Według trzech koncepcji ma powstać od 131 do 204 płatnych miejsc parkingowych, a strefa może obejmować: rynek, pl. Niezłomnych, pl. Powstańców Wielkopolskich, a także część ulicy Zamkowej oraz ulicę Mickiewicza (patrz infografika). Miałaby obowiązywać od godziny 9 do 16 i kosztować 1 zł (za pierwszą godzinę postoju) i 2 złote (za każdą następną). Koncepcja przewiduje także abonamenty dla mieszkańców, którzy za parkowanie mieliby płacić około 10 złotych miesięcznie.

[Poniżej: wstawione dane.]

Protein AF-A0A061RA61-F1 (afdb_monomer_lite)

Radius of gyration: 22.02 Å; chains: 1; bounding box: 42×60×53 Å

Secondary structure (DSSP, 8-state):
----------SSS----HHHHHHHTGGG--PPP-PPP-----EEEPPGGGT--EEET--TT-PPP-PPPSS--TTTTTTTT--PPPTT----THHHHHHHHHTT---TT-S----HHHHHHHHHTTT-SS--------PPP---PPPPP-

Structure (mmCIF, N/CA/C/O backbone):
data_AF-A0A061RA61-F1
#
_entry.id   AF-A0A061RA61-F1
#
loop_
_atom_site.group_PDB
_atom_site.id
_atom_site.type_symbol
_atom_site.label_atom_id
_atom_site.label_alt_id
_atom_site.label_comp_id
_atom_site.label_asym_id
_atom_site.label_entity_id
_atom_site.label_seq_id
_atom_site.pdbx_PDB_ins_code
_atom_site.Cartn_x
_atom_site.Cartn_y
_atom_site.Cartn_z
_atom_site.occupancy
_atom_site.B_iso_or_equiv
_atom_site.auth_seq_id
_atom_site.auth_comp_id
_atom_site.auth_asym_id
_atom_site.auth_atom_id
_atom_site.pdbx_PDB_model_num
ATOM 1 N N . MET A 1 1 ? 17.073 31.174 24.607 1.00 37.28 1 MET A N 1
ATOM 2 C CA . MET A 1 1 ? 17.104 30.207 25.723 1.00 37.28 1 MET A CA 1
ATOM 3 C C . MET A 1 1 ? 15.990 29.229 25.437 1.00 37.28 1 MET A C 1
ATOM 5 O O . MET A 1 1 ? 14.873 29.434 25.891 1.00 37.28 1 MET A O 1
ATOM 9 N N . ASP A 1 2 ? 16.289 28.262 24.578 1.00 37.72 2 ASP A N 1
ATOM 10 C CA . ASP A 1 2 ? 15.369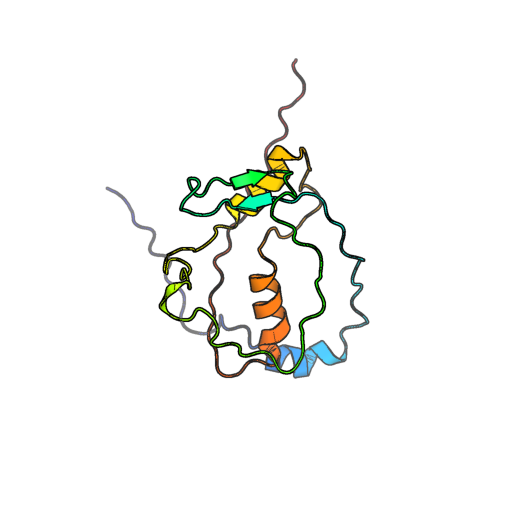 27.190 24.223 1.00 37.72 2 ASP A CA 1
ATOM 11 C C . ASP A 1 2 ? 15.403 26.159 25.346 1.00 37.72 2 ASP A C 1
ATOM 13 O O . ASP A 1 2 ? 16.468 25.656 25.706 1.00 37.72 2 ASP A O 1
ATOM 17 N N . GLN A 1 3 ? 14.250 25.923 25.967 1.00 36.19 3 GLN A N 1
ATOM 18 C CA . GLN A 1 3 ? 14.078 24.809 26.886 1.00 36.19 3 GLN A CA 1
ATOM 19 C C . GLN A 1 3 ? 13.670 23.598 26.054 1.00 36.19 3 GLN A C 1
ATOM 21 O O . GLN A 1 3 ? 12.505 23.446 25.687 1.00 36.19 3 GLN A O 1
ATOM 26 N N . ASP A 1 4 ? 14.659 22.761 25.750 1.00 37.62 4 ASP A N 1
ATOM 27 C CA . ASP A 1 4 ? 14.450 21.386 25.318 1.00 37.62 4 ASP A CA 1
ATOM 28 C C . ASP A 1 4 ? 13.653 20.657 26.405 1.00 37.62 4 ASP A C 1
ATOM 30 O O . ASP A 1 4 ? 14.142 20.371 27.502 1.00 37.62 4 ASP A O 1
ATOM 34 N N . HIS A 1 5 ? 12.386 20.378 26.114 1.00 42.16 5 HIS A N 1
ATOM 35 C CA . HIS A 1 5 ? 11.603 19.437 26.896 1.00 42.16 5 HIS A CA 1
ATOM 36 C C . HIS A 1 5 ? 12.039 18.020 26.522 1.00 42.16 5 HIS A C 1
ATOM 38 O O . HIS A 1 5 ? 11.427 17.364 25.680 1.00 42.16 5 HIS A O 1
ATOM 44 N N . ASP A 1 6 ? 13.098 17.557 27.184 1.00 38.06 6 ASP A N 1
ATOM 45 C CA . ASP A 1 6 ? 13.462 16.146 27.258 1.00 38.06 6 ASP A CA 1
ATOM 46 C C . ASP A 1 6 ? 12.277 15.354 27.826 1.00 38.06 6 ASP A C 1
ATOM 48 O O . ASP A 1 6 ? 11.986 15.360 29.028 1.00 38.06 6 ASP A O 1
ATOM 52 N N . ILE A 1 7 ? 11.561 14.660 26.943 1.00 45.84 7 ILE A N 1
ATOM 53 C CA . ILE A 1 7 ? 10.568 13.663 27.328 1.00 45.84 7 ILE A CA 1
ATOM 54 C C . ILE A 1 7 ? 11.349 12.464 27.869 1.00 45.84 7 ILE A C 1
ATOM 56 O O . ILE A 1 7 ? 11.755 11.572 27.124 1.00 45.84 7 ILE A O 1
ATOM 60 N N . GLN A 1 8 ? 11.572 12.441 29.183 1.00 38.03 8 GLN A N 1
ATOM 61 C CA . GLN A 1 8 ? 12.092 11.259 29.861 1.00 38.03 8 GLN A CA 1
ATOM 62 C C . GLN A 1 8 ? 11.059 10.128 29.788 1.00 38.03 8 GLN A C 1
ATOM 64 O O . GLN A 1 8 ? 10.072 10.103 30.528 1.00 38.03 8 GLN A O 1
ATOM 69 N N . LEU A 1 9 ? 11.290 9.179 28.881 1.00 43.34 9 LEU A N 1
ATOM 70 C CA . LEU A 1 9 ? 10.575 7.908 28.841 1.00 43.34 9 LEU A CA 1
ATOM 71 C C . LEU A 1 9 ? 10.932 7.123 30.110 1.00 43.34 9 LEU A C 1
ATOM 73 O O . LEU A 1 9 ? 12.069 6.688 30.283 1.00 43.34 9 LEU A O 1
ATOM 77 N N . LYS A 1 10 ? 9.968 6.965 31.022 1.00 45.88 10 LYS A N 1
ATOM 78 C CA . LYS A 1 10 ? 10.137 6.137 32.222 1.00 45.88 10 LYS A CA 1
ATOM 79 C C . LYS A 1 10 ? 10.367 4.684 31.807 1.00 45.88 10 LYS A C 1
ATOM 81 O O . LYS A 1 10 ? 9.452 4.007 31.342 1.00 45.88 10 LYS A O 1
ATOM 86 N N . GLU A 1 11 ? 11.579 4.185 32.022 1.00 48.12 11 GLU A N 1
ATOM 87 C CA . GLU A 1 11 ? 11.879 2.763 31.898 1.00 48.12 11 GLU A CA 1
ATOM 88 C C . GLU A 1 11 ? 11.082 1.966 32.938 1.00 48.12 11 GLU A C 1
ATOM 90 O O . GLU A 1 11 ? 11.252 2.130 34.146 1.00 48.12 11 GLU A O 1
ATOM 95 N N . GLY A 1 12 ? 10.203 1.084 32.453 1.00 48.09 12 GLY A N 1
ATOM 96 C CA . GLY A 1 12 ? 9.599 0.034 33.271 1.00 48.09 12 GLY A CA 1
ATOM 97 C C . GLY A 1 12 ? 8.070 -0.022 33.317 1.00 48.09 12 GLY A C 1
ATOM 98 O O . GLY A 1 12 ? 7.535 -0.150 34.408 1.00 48.09 12 GLY A O 1
ATOM 99 N N . SER A 1 13 ? 7.352 0.023 32.182 1.00 50.88 13 SER A N 1
ATOM 100 C CA . SER A 1 13 ? 6.079 -0.732 31.994 1.00 50.88 13 SER A CA 1
ATOM 101 C C . SER A 1 13 ? 5.419 -0.636 30.601 1.00 50.88 13 SER A C 1
ATOM 103 O O . SER A 1 13 ? 4.416 -1.309 30.379 1.00 50.88 13 SER A O 1
ATOM 105 N N . ASP A 1 14 ? 5.982 0.076 29.620 1.00 60.00 14 ASP A N 1
ATOM 106 C CA . ASP A 1 14 ? 5.255 0.419 28.376 1.00 60.00 14 ASP A CA 1
ATOM 107 C C . ASP A 1 14 ? 5.301 -0.618 27.233 1.00 60.00 14 ASP A C 1
ATOM 109 O O . ASP A 1 14 ? 5.062 -0.302 26.068 1.00 60.00 14 ASP A O 1
ATOM 113 N N . PHE A 1 15 ? 5.566 -1.894 27.524 1.00 69.06 15 PHE A N 1
ATOM 114 C CA . PHE A 1 15 ? 5.532 -2.935 26.490 1.00 69.06 15 PHE A CA 1
ATOM 115 C C . PHE A 1 15 ? 4.194 -3.671 26.479 1.00 69.06 15 PHE A C 1
ATOM 117 O O . PHE A 1 15 ? 3.921 -4.530 27.325 1.00 69.06 15 PHE A O 1
ATOM 124 N N . PHE A 1 16 ? 3.378 -3.413 25.454 1.00 73.25 16 PHE A N 1
ATOM 125 C CA . PHE A 1 16 ? 2.186 -4.213 25.196 1.00 73.25 16 PHE A CA 1
ATOM 126 C C . PHE A 1 16 ? 2.571 -5.616 24.705 1.00 73.25 16 PHE A C 1
ATOM 128 O O . PHE A 1 16 ? 2.930 -5.841 23.548 1.00 73.25 16 PHE A O 1
ATOM 135 N N . LYS A 1 17 ? 2.469 -6.605 25.597 1.00 80.38 17 LYS A N 1
ATOM 136 C CA . LYS A 1 17 ? 2.746 -8.013 25.283 1.00 80.38 17 LYS A CA 1
ATOM 137 C C . LYS A 1 17 ? 1.551 -8.650 24.564 1.00 80.38 17 LYS A C 1
ATOM 139 O O . LYS A 1 17 ? 0.763 -9.372 25.177 1.00 80.38 17 LYS A O 1
ATOM 144 N N . THR A 1 18 ? 1.452 -8.427 23.252 1.00 77.88 18 THR A N 1
ATOM 145 C CA . THR A 1 18 ? 0.387 -8.931 22.351 1.00 77.88 18 THR A CA 1
ATOM 146 C C . THR A 1 18 ? -0.007 -10.392 22.602 1.00 77.88 18 THR A C 1
ATOM 148 O O . THR A 1 18 ? -1.190 -10.699 22.727 1.00 77.88 18 THR A O 1
ATOM 151 N N . ARG A 1 19 ? 0.962 -11.307 22.757 1.00 77.12 19 ARG A N 1
ATOM 152 C CA . ARG A 1 19 ? 0.689 -12.736 23.023 1.00 77.12 19 ARG A CA 1
ATOM 153 C C . ARG A 1 19 ? 0.045 -12.988 24.386 1.00 77.12 19 ARG A C 1
ATOM 155 O O . ARG A 1 19 ? -0.865 -13.807 24.487 1.00 77.12 19 ARG A O 1
ATOM 162 N N . GLN A 1 20 ? 0.504 -12.297 25.431 1.00 81.62 20 GLN A N 1
ATOM 163 C CA . GLN A 1 20 ? -0.073 -12.431 26.772 1.00 81.62 20 GLN A CA 1
ATOM 164 C C . GLN A 1 20 ? -1.497 -11.877 26.803 1.00 81.62 20 GLN A C 1
ATOM 166 O O . GLN A 1 20 ? -2.379 -12.485 27.406 1.00 81.62 20 GLN A O 1
ATOM 171 N N . TRP A 1 21 ? -1.734 -10.763 26.107 1.00 81.19 21 TRP A N 1
ATOM 172 C CA . TRP A 1 21 ? -3.074 -10.216 25.934 1.00 81.19 21 TRP A CA 1
ATOM 173 C C . TRP A 1 21 ? -3.990 -11.190 25.180 1.00 81.19 21 TRP A C 1
ATOM 175 O O . TRP A 1 21 ? -5.079 -11.496 25.666 1.00 81.19 21 TRP A O 1
ATOM 185 N N . PHE A 1 22 ? -3.533 -11.763 24.061 1.00 77.31 22 PHE A N 1
ATOM 186 C CA . PHE A 1 22 ? -4.328 -12.713 23.275 1.00 77.31 22 PHE A CA 1
ATOM 187 C C . PHE A 1 22 ? -4.665 -13.983 24.072 1.00 77.31 22 PHE A C 1
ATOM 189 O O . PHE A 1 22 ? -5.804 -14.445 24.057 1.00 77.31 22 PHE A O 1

- Dobrym rozwiązaniem, nad którym obecnie się zastanawiamy, byłoby także wprowadzenie opłat dopiero w przypadku, gdy samochód stoi dłużej niż pół godziny - mówi Marian Szkudlarek.

Podobnego zdania są gminni urzędnicy. Wyzwanie polega na tym, by wybrać wariant pozwalający na znalezienie firmy, która zechce zorganizować strefę.

- Dla zewnętrznej firmy to musi być opłacalne, dlatego wysokość opłat i ewentualne wprowadzanie darmowego postoju w strefie musi zostać dokładnie przemyślane - wskazuje zastępca burmistrza.

Jak na pomysł urzędników reagują mieszkańcy? Tu zdania są podzielone. Bo jedni chętnie wydadzą złotówkę, by uniknąć koszmaru szukania miejsca postojowego na rynku. Inni twierdzą, że to kolejna inicjatywa służąca zarabianiu na mieszkańcach.

- Może i z parkowaniem w okolicy rynku nie jest łatwo, ale to nie powód, żeby od razu wprowadzać opłaty - mówi pan Marcin z osiedla Dąbrowszczaków. - Mam nadzieję że się mylę, ale nie sądzę, żeby pomysł urzędników poprawił sytuację.

Chcesz skontaktować się z autorem informacji? [email protected]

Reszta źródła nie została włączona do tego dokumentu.